Driver Architecture
The actual parsing of input is handled by a so called “driver” represented as
the class LL::Driver
. This class is written in either C or Java depending on
the Ruby platform that’s being used. The rationale for this is simple:
performance. While Ruby is a great language it’s sadly not fast enough to handle
parsing of large inputs in a way that doesn’t either require lots of memory,
time or both.
Both the C and Java drivers try to use native data structures as much as possible instead of using Ruby structures. For example, their internal parsing stacks are native stacks. In case of Java this is an ArrayDeque, in case of C this is a vector created using the kvec library as C doesn’t have a native vector structure.

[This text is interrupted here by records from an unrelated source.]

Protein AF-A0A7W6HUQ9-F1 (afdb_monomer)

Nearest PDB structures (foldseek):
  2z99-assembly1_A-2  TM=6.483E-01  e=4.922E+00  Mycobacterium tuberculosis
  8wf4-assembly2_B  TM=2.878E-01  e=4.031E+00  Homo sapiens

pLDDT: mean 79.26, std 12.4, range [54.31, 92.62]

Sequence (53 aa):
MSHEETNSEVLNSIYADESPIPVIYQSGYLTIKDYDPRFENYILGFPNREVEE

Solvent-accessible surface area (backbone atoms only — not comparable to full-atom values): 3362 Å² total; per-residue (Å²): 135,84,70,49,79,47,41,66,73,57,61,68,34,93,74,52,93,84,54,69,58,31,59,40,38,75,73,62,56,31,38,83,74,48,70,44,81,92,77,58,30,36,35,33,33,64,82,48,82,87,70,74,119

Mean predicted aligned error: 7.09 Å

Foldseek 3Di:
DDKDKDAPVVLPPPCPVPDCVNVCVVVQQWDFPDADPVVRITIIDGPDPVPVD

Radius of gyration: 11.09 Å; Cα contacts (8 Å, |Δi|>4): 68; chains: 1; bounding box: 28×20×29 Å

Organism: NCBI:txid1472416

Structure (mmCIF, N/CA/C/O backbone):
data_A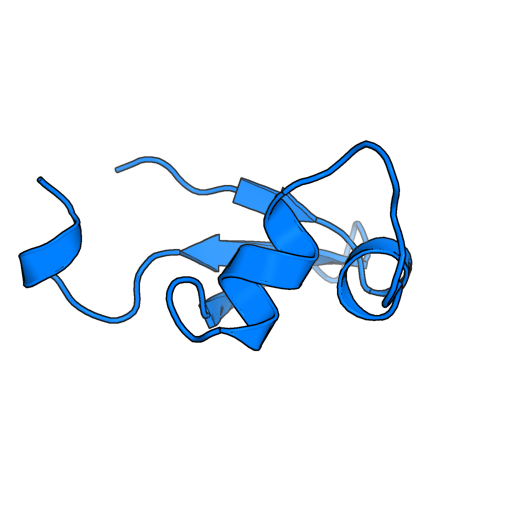F-A0A7W6HUQ9-F1
#
_entry.id   AF-A0A7W6HUQ9-F1
#
loop_
_atom_site.group_PDB
_atom_site.id
_atom_site.type_symbol
_atom_site.label_atom_id
_atom_site.label_alt_id
_atom_site.label_comp_id
_atom_site.label_asym_id
_atom_site.label_entity_id
_atom_site.label_seq_id
_atom_site.pdbx_PDB_ins_code
_atom_site.Cartn_x
_atom_site.Cartn_y
_atom_site.Cartn_z
_atom_site.occupancy
_atom_site.B_iso_or_equiv
_atom_site.auth_seq_id
_atom_site.auth_comp_id
_atom_site.auth_asym_id
_atom_site.auth_atom_id
_atom_site.pdbx_PDB_model_num
ATOM 1 N N . MET A 1 1 ? -8.818 12.862 1.048 1.00 54.31 1 MET A N 1
ATOM 2 C CA . MET A 1 1 ? -8.591 11.406 1.049 1.00 54.31 1 MET A CA 1
ATOM 3 C C . MET A 1 1 ? -7.394 11.136 0.155 1.00 54.31 1 MET A C 1
ATOM 5 O O . MET A 1 1 ? -7.555 11.068 -1.062 1.00 54.31 1 MET A O 1
ATOM 9 N N . SER A 1 2 ? -6.190 11.158 0.726 1.00 66.12 2 SER A N 1
ATOM 10 C CA . SER A 1 2 ? -4.964 10.819 0.001 1.00 66.12 2 SER A CA 1
ATOM 11 C C . SER A 1 2 ? -4.946 9.313 -0.255 1.00 66.12 2 SER A C 1
ATOM 13 O O . SER A 1 2 ? -5.261 8.524 0.632 1.00 66.12 2 SER A O 1
ATOM 15 N N . HIS A 1 3 ? -4.628 8.925 -1.483 1.00 70.56 3 HIS A N 1
ATOM 16 C CA . HIS A 1 3 ? -4.408 7.538 -1.873 1.00 70.56 3 HIS A CA 1
ATOM 17 C C . HIS A 1 3 ? -3.043 7.493 -2.548 1.00 70.56 3 HIS A C 1
ATOM 19 O O . HIS A 1 3 ? -2.686 8.437 -3.254 1.00 70.56 3 HIS A O 1
ATOM 25 N N . GLU A 1 4 ? -2.292 6.427 -2.304 1.00 82.38 4 GLU A N 1
ATOM 26 C CA . GLU A 1 4 ? -0.955 6.236 -2.866 1.00 82.38 4 GLU A CA 1
ATOM 27 C C . GLU A 1 4 ? -0.992 5.087 -3.875 1.00 82.38 4 GLU A C 1
ATOM 29 O O . GLU A 1 4 ? -1.599 4.046 -3.611 1.00 82.38 4 GLU A O 1
ATOM 34 N N . GLU A 1 5 ? -0.342 5.262 -5.023 1.00 86.25 5 GLU A N 1
ATOM 35 C CA . GLU A 1 5 ? -0.257 4.251 -6.082 1.00 86.25 5 GLU A CA 1
ATOM 36 C C . GLU A 1 5 ? 1.156 3.664 -6.136 1.00 86.25 5 GLU A C 1
ATOM 38 O O . GLU A 1 5 ? 2.150 4.392 -6.142 1.00 86.25 5 GLU A O 1
ATOM 43 N N . THR A 1 6 ? 1.274 2.335 -6.163 1.00 84.56 6 THR A N 1
ATOM 44 C CA . THR A 1 6 ? 2.579 1.655 -6.204 1.00 84.56 6 THR A CA 1
ATOM 45 C C . THR A 1 6 ? 2.503 0.285 -6.887 1.00 84.56 6 THR A C 1
ATOM 47 O O . THR A 1 6 ? 1.417 -0.256 -7.059 1.00 84.56 6 THR A O 1
ATOM 50 N N . ASN A 1 7 ? 3.639 -0.312 -7.261 1.00 84.19 7 ASN A N 1
ATOM 51 C CA . ASN A 1 7 ? 3.701 -1.630 -7.915 1.00 84.19 7 ASN A CA 1
ATOM 52 C C . ASN A 1 7 ? 4.290 -2.705 -6.970 1.00 84.19 7 ASN A C 1
ATOM 54 O O . ASN A 1 7 ? 4.968 -2.411 -5.983 1.00 84.19 7 ASN A O 1
ATOM 58 N N . SER A 1 8 ? 4.048 -3.973 -7.298 1.00 81.19 8 SER A N 1
ATOM 59 C CA . SER A 1 8 ? 4.564 -5.198 -6.681 1.00 81.19 8 SER A CA 1
ATOM 60 C C . SER A 1 8 ? 6.064 -5.160 -6.381 1.00 81.19 8 SER A C 1
ATOM 62 O O . SER A 1 8 ? 6.484 -5.650 -5.337 1.00 81.19 8 SER A O 1
ATOM 64 N N . GLU A 1 9 ? 6.884 -4.611 -7.280 1.00 81.44 9 GLU A N 1
ATOM 65 C CA . GLU A 1 9 ? 8.342 -4.551 -7.089 1.00 81.44 9 GLU A CA 1
ATOM 66 C C . GLU A 1 9 ? 8.722 -3.693 -5.877 1.00 81.44 9 GLU A C 1
ATOM 68 O O . GLU A 1 9 ? 9.578 -4.075 -5.081 1.00 81.44 9 GLU A O 1
ATOM 73 N N . VAL A 1 10 ? 8.017 -2.575 -5.686 1.00 80.38 10 VAL A N 1
ATOM 74 C CA . VAL A 1 10 ? 8.213 -1.666 -4.554 1.00 80.38 10 VAL A CA 1
ATOM 75 C C . VAL A 1 10 ? 7.680 -2.308 -3.274 1.00 80.38 10 VAL A C 1
ATOM 77 O O . VAL A 1 10 ? 8.403 -2.364 -2.284 1.00 80.38 10 VAL A O 1
ATOM 80 N N . LEU A 1 11 ? 6.474 -2.891 -3.295 1.00 79.25 11 LEU A N 1
ATOM 81 C CA . LEU A 1 11 ? 5.881 -3.557 -2.121 1.00 79.25 11 LEU A CA 1
ATOM 82 C C . LEU A 1 11 ? 6.721 -4.723 -1.579 1.00 79.25 11 LEU A C 1
ATOM 84 O O . LEU A 1 11 ? 6.775 -4.936 -0.366 1.00 79.25 11 LEU A O 1
ATOM 88 N N . ASN A 1 12 ? 7.368 -5.476 -2.470 1.00 75.25 12 ASN A N 1
ATOM 89 C CA . ASN A 1 12 ? 8.198 -6.625 -2.109 1.00 75.25 12 ASN A CA 1
ATOM 90 C C . ASN A 1 12 ? 9.647 -6.243 -1.779 1.00 75.25 12 ASN A C 1
ATOM 92 O O . ASN A 1 12 ? 10.413 -7.084 -1.300 1.00 75.25 12 ASN A O 1
ATOM 96 N N . SER A 1 13 ? 10.041 -4.992 -2.015 1.00 72.06 13 SER A N 1
ATOM 97 C CA . SER A 1 13 ? 11.363 -4.511 -1.638 1.00 72.06 13 SER A C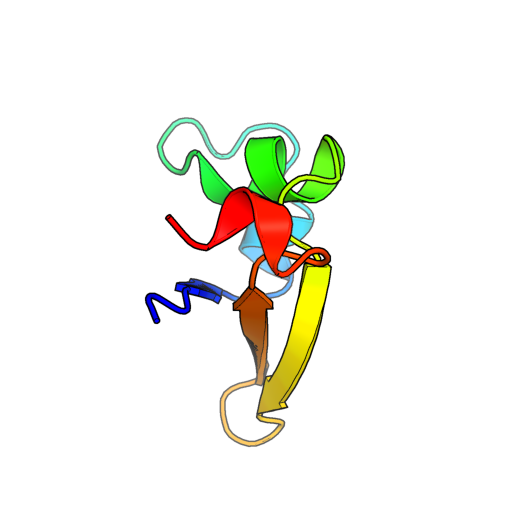A 1
ATOM 98 C C . SER A 1 13 ? 11.412 -4.265 -0.126 1.00 72.06 13 SER A C 1
ATOM 100 O O . SER A 1 13 ? 10.784 -3.365 0.423 1.00 72.06 13 SER A O 1
ATOM 102 N N . ILE A 1 14 ? 12.157 -5.114 0.580 1.00 60.56 14 ILE A N 1
ATOM 103 C CA . ILE A 1 14 ? 12.363 -4.997 2.036 1.00 60.56 14 ILE A CA 1
ATOM 104 C C . ILE A 1 14 ? 13.319 -3.824 2.356 1.00 60.56 14 ILE A C 1
ATOM 106 O O . ILE A 1 14 ? 13.374 -3.348 3.485 1.00 60.56 14 ILE A O 1
ATOM 110 N N . TYR A 1 15 ? 14.029 -3.323 1.337 1.00 57.72 15 TYR A N 1
ATOM 111 C CA . TYR A 1 15 ? 14.964 -2.198 1.391 1.00 57.72 15 TYR A CA 1
ATOM 112 C C . TYR A 1 15 ? 14.851 -1.345 0.113 1.00 57.72 15 TYR A C 1
ATOM 114 O O . TYR A 1 15 ? 15.788 -1.275 -0.678 1.00 57.72 15 TYR A O 1
ATOM 122 N N . ALA A 1 16 ? 13.696 -0.731 -0.158 1.00 55.47 16 ALA A N 1
ATOM 123 C CA . ALA A 1 16 ? 13.694 0.440 -1.038 1.00 55.47 16 ALA A CA 1
ATOM 124 C C . ALA A 1 16 ? 14.161 1.630 -0.200 1.00 55.47 16 ALA A C 1
ATOM 126 O O . ALA A 1 16 ? 13.346 2.277 0.450 1.00 55.47 16 ALA A O 1
ATOM 127 N N . ASP A 1 17 ? 15.469 1.895 -0.203 1.00 58.50 17 ASP A N 1
ATOM 128 C CA . ASP A 1 17 ? 16.143 2.950 0.577 1.00 58.50 17 ASP A CA 1
ATOM 129 C C . ASP A 1 17 ? 15.561 4.377 0.390 1.00 58.50 17 ASP A C 1
ATOM 131 O O . ASP A 1 17 ? 15.967 5.301 1.091 1.00 58.50 17 ASP A O 1
ATOM 135 N N . GLU A 1 18 ? 14.582 4.581 -0.503 1.00 66.12 18 GLU A N 1
ATOM 136 C CA . GLU A 1 18 ? 14.026 5.899 -0.837 1.00 66.12 18 GLU A CA 1
ATOM 137 C C . GLU A 1 18 ? 12.495 6.023 -0.722 1.00 66.12 18 GLU A C 1
ATOM 139 O O . GLU A 1 18 ? 11.982 7.141 -0.780 1.00 66.12 18 GLU A O 1
ATOM 144 N N . SER A 1 19 ? 11.738 4.931 -0.524 1.00 73.50 19 SER A N 1
ATOM 145 C CA . SER A 1 19 ? 10.270 5.008 -0.412 1.00 73.50 19 SER A CA 1
ATOM 146 C C . SER A 1 19 ? 9.780 4.524 0.952 1.00 73.50 19 SER A C 1
ATOM 148 O O . SER A 1 19 ? 10.017 3.372 1.310 1.00 73.50 19 SER A O 1
ATOM 150 N N . PRO A 1 20 ? 9.035 5.345 1.716 1.00 81.88 20 PRO A N 1
ATOM 151 C CA . PRO A 1 20 ? 8.459 4.910 2.986 1.00 81.88 20 PRO A CA 1
ATOM 152 C C . PRO A 1 20 ? 7.285 3.929 2.803 1.00 81.88 20 PRO A C 1
ATOM 154 O O . PRO A 1 20 ? 6.865 3.291 3.768 1.00 81.88 20 PRO A O 1
ATOM 157 N N . ILE A 1 21 ? 6.751 3.784 1.584 1.00 85.12 21 ILE A N 1
ATOM 158 C CA . ILE A 1 21 ? 5.527 3.016 1.313 1.00 85.12 21 ILE A CA 1
ATOM 159 C C . ILE A 1 21 ? 5.626 1.540 1.727 1.00 85.12 21 ILE A C 1
ATOM 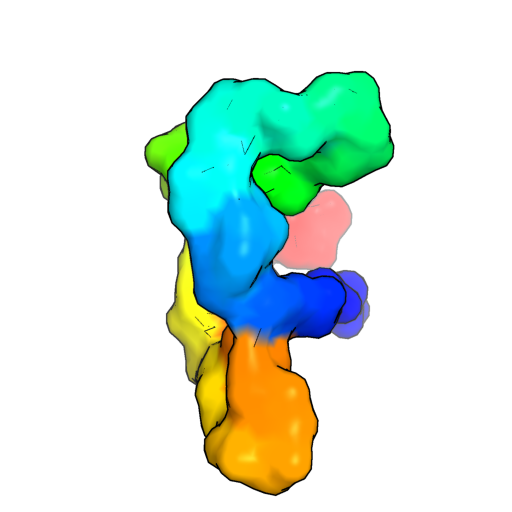161 O O . ILE A 1 21 ? 4.718 1.085 2.427 1.00 85.12 21 ILE A O 1
ATOM 165 N N . PRO A 1 22 ? 6.685 0.778 1.385 1.00 85.00 22 PRO A N 1
ATOM 166 C CA . PRO A 1 22 ? 6.778 -0.632 1.764 1.00 85.00 22 PRO A CA 1
ATOM 167 C C . PRO A 1 22 ? 6.777 -0.825 3.280 1.00 85.00 22 PRO A C 1
ATOM 169 O O . PRO A 1 22 ? 6.110 -1.723 3.781 1.00 85.00 22 PRO A O 1
ATOM 172 N N . VAL A 1 23 ? 7.443 0.063 4.025 1.00 85.31 23 VAL A N 1
ATOM 173 C CA . VAL A 1 23 ? 7.489 0.017 5.495 1.00 85.31 23 VAL A CA 1
ATOM 174 C C . VAL A 1 23 ? 6.111 0.302 6.100 1.00 85.31 23 VAL A C 1
ATOM 176 O O . VAL A 1 23 ? 5.666 -0.402 7.009 1.00 85.31 23 VAL A O 1
ATOM 179 N N . ILE A 1 24 ? 5.398 1.307 5.587 1.00 86.00 24 ILE A N 1
ATOM 180 C CA . ILE A 1 24 ? 4.052 1.674 6.059 1.00 86.00 24 ILE A CA 1
ATOM 181 C C . ILE A 1 24 ? 3.033 0.567 5.725 1.00 86.00 24 ILE A C 1
ATOM 183 O O . ILE A 1 24 ? 2.178 0.231 6.546 1.00 86.00 24 ILE A O 1
ATOM 187 N N . TYR A 1 25 ? 3.142 -0.045 4.544 1.00 86.06 25 TYR A N 1
ATOM 188 C CA . TYR A 1 25 ? 2.311 -1.180 4.142 1.00 86.06 25 TYR A CA 1
ATOM 189 C C . TYR A 1 25 ? 2.588 -2.425 5.000 1.00 86.06 25 TYR A C 1
ATOM 191 O O . TYR A 1 25 ? 1.664 -3.010 5.559 1.00 86.06 25 TYR A O 1
ATOM 199 N N . GLN A 1 26 ? 3.860 -2.795 5.187 1.00 84.19 26 GLN A N 1
ATOM 200 C CA . GLN A 1 26 ? 4.252 -3.962 5.990 1.00 84.19 26 GLN A CA 1
ATOM 201 C C . GLN A 1 26 ? 3.916 -3.806 7.479 1.00 84.19 26 GLN A C 1
ATOM 203 O O . GLN A 1 26 ? 3.620 -4.793 8.149 1.00 84.19 26 GLN A O 1
ATOM 208 N N . SER A 1 27 ? 3.934 -2.577 8.001 1.00 85.94 27 SER A N 1
ATOM 209 C CA . SER A 1 27 ? 3.512 -2.282 9.378 1.00 85.94 27 SER A CA 1
ATOM 210 C C . SER A 1 27 ? 1.990 -2.265 9.571 1.00 85.94 27 SER A C 1
ATOM 212 O O . SER A 1 27 ? 1.531 -2.220 10.711 1.00 85.94 27 SER A O 1
ATOM 214 N N . GLY A 1 28 ? 1.202 -2.347 8.491 1.00 86.25 28 GLY A N 1
ATOM 215 C CA . GLY A 1 28 ? -0.259 -2.447 8.534 1.00 86.25 28 GLY A CA 1
ATOM 216 C C . GLY A 1 28 ? -1.008 -1.111 8.560 1.00 86.25 28 GLY A C 1
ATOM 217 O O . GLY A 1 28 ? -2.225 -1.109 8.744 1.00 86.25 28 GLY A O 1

The driver operates by iterating over every token supplied by the each_token
method (this method must be defined by a parser itself). For every input token a
callback function in C/Java is executed that determines what to parse and how to
parse it.
The parsing process largely operates on integers, only using Ruby objects where
absolutely required. For example, all steps of a rule’s branch are represented
as integers. Lookup tables are also simply arrays of integers with terminals
being mapped directly to the indexes of these arrays. See ruby-ll’s own parser
for examples. Note that the integers for the rules
Array are in reverse order,
so everything that comes first is processed last.
For more information on the internals its best to refer to the C driver code
located in ext/c/driver.c
. The Java code is largely based on this code safe
for some code comments here and there.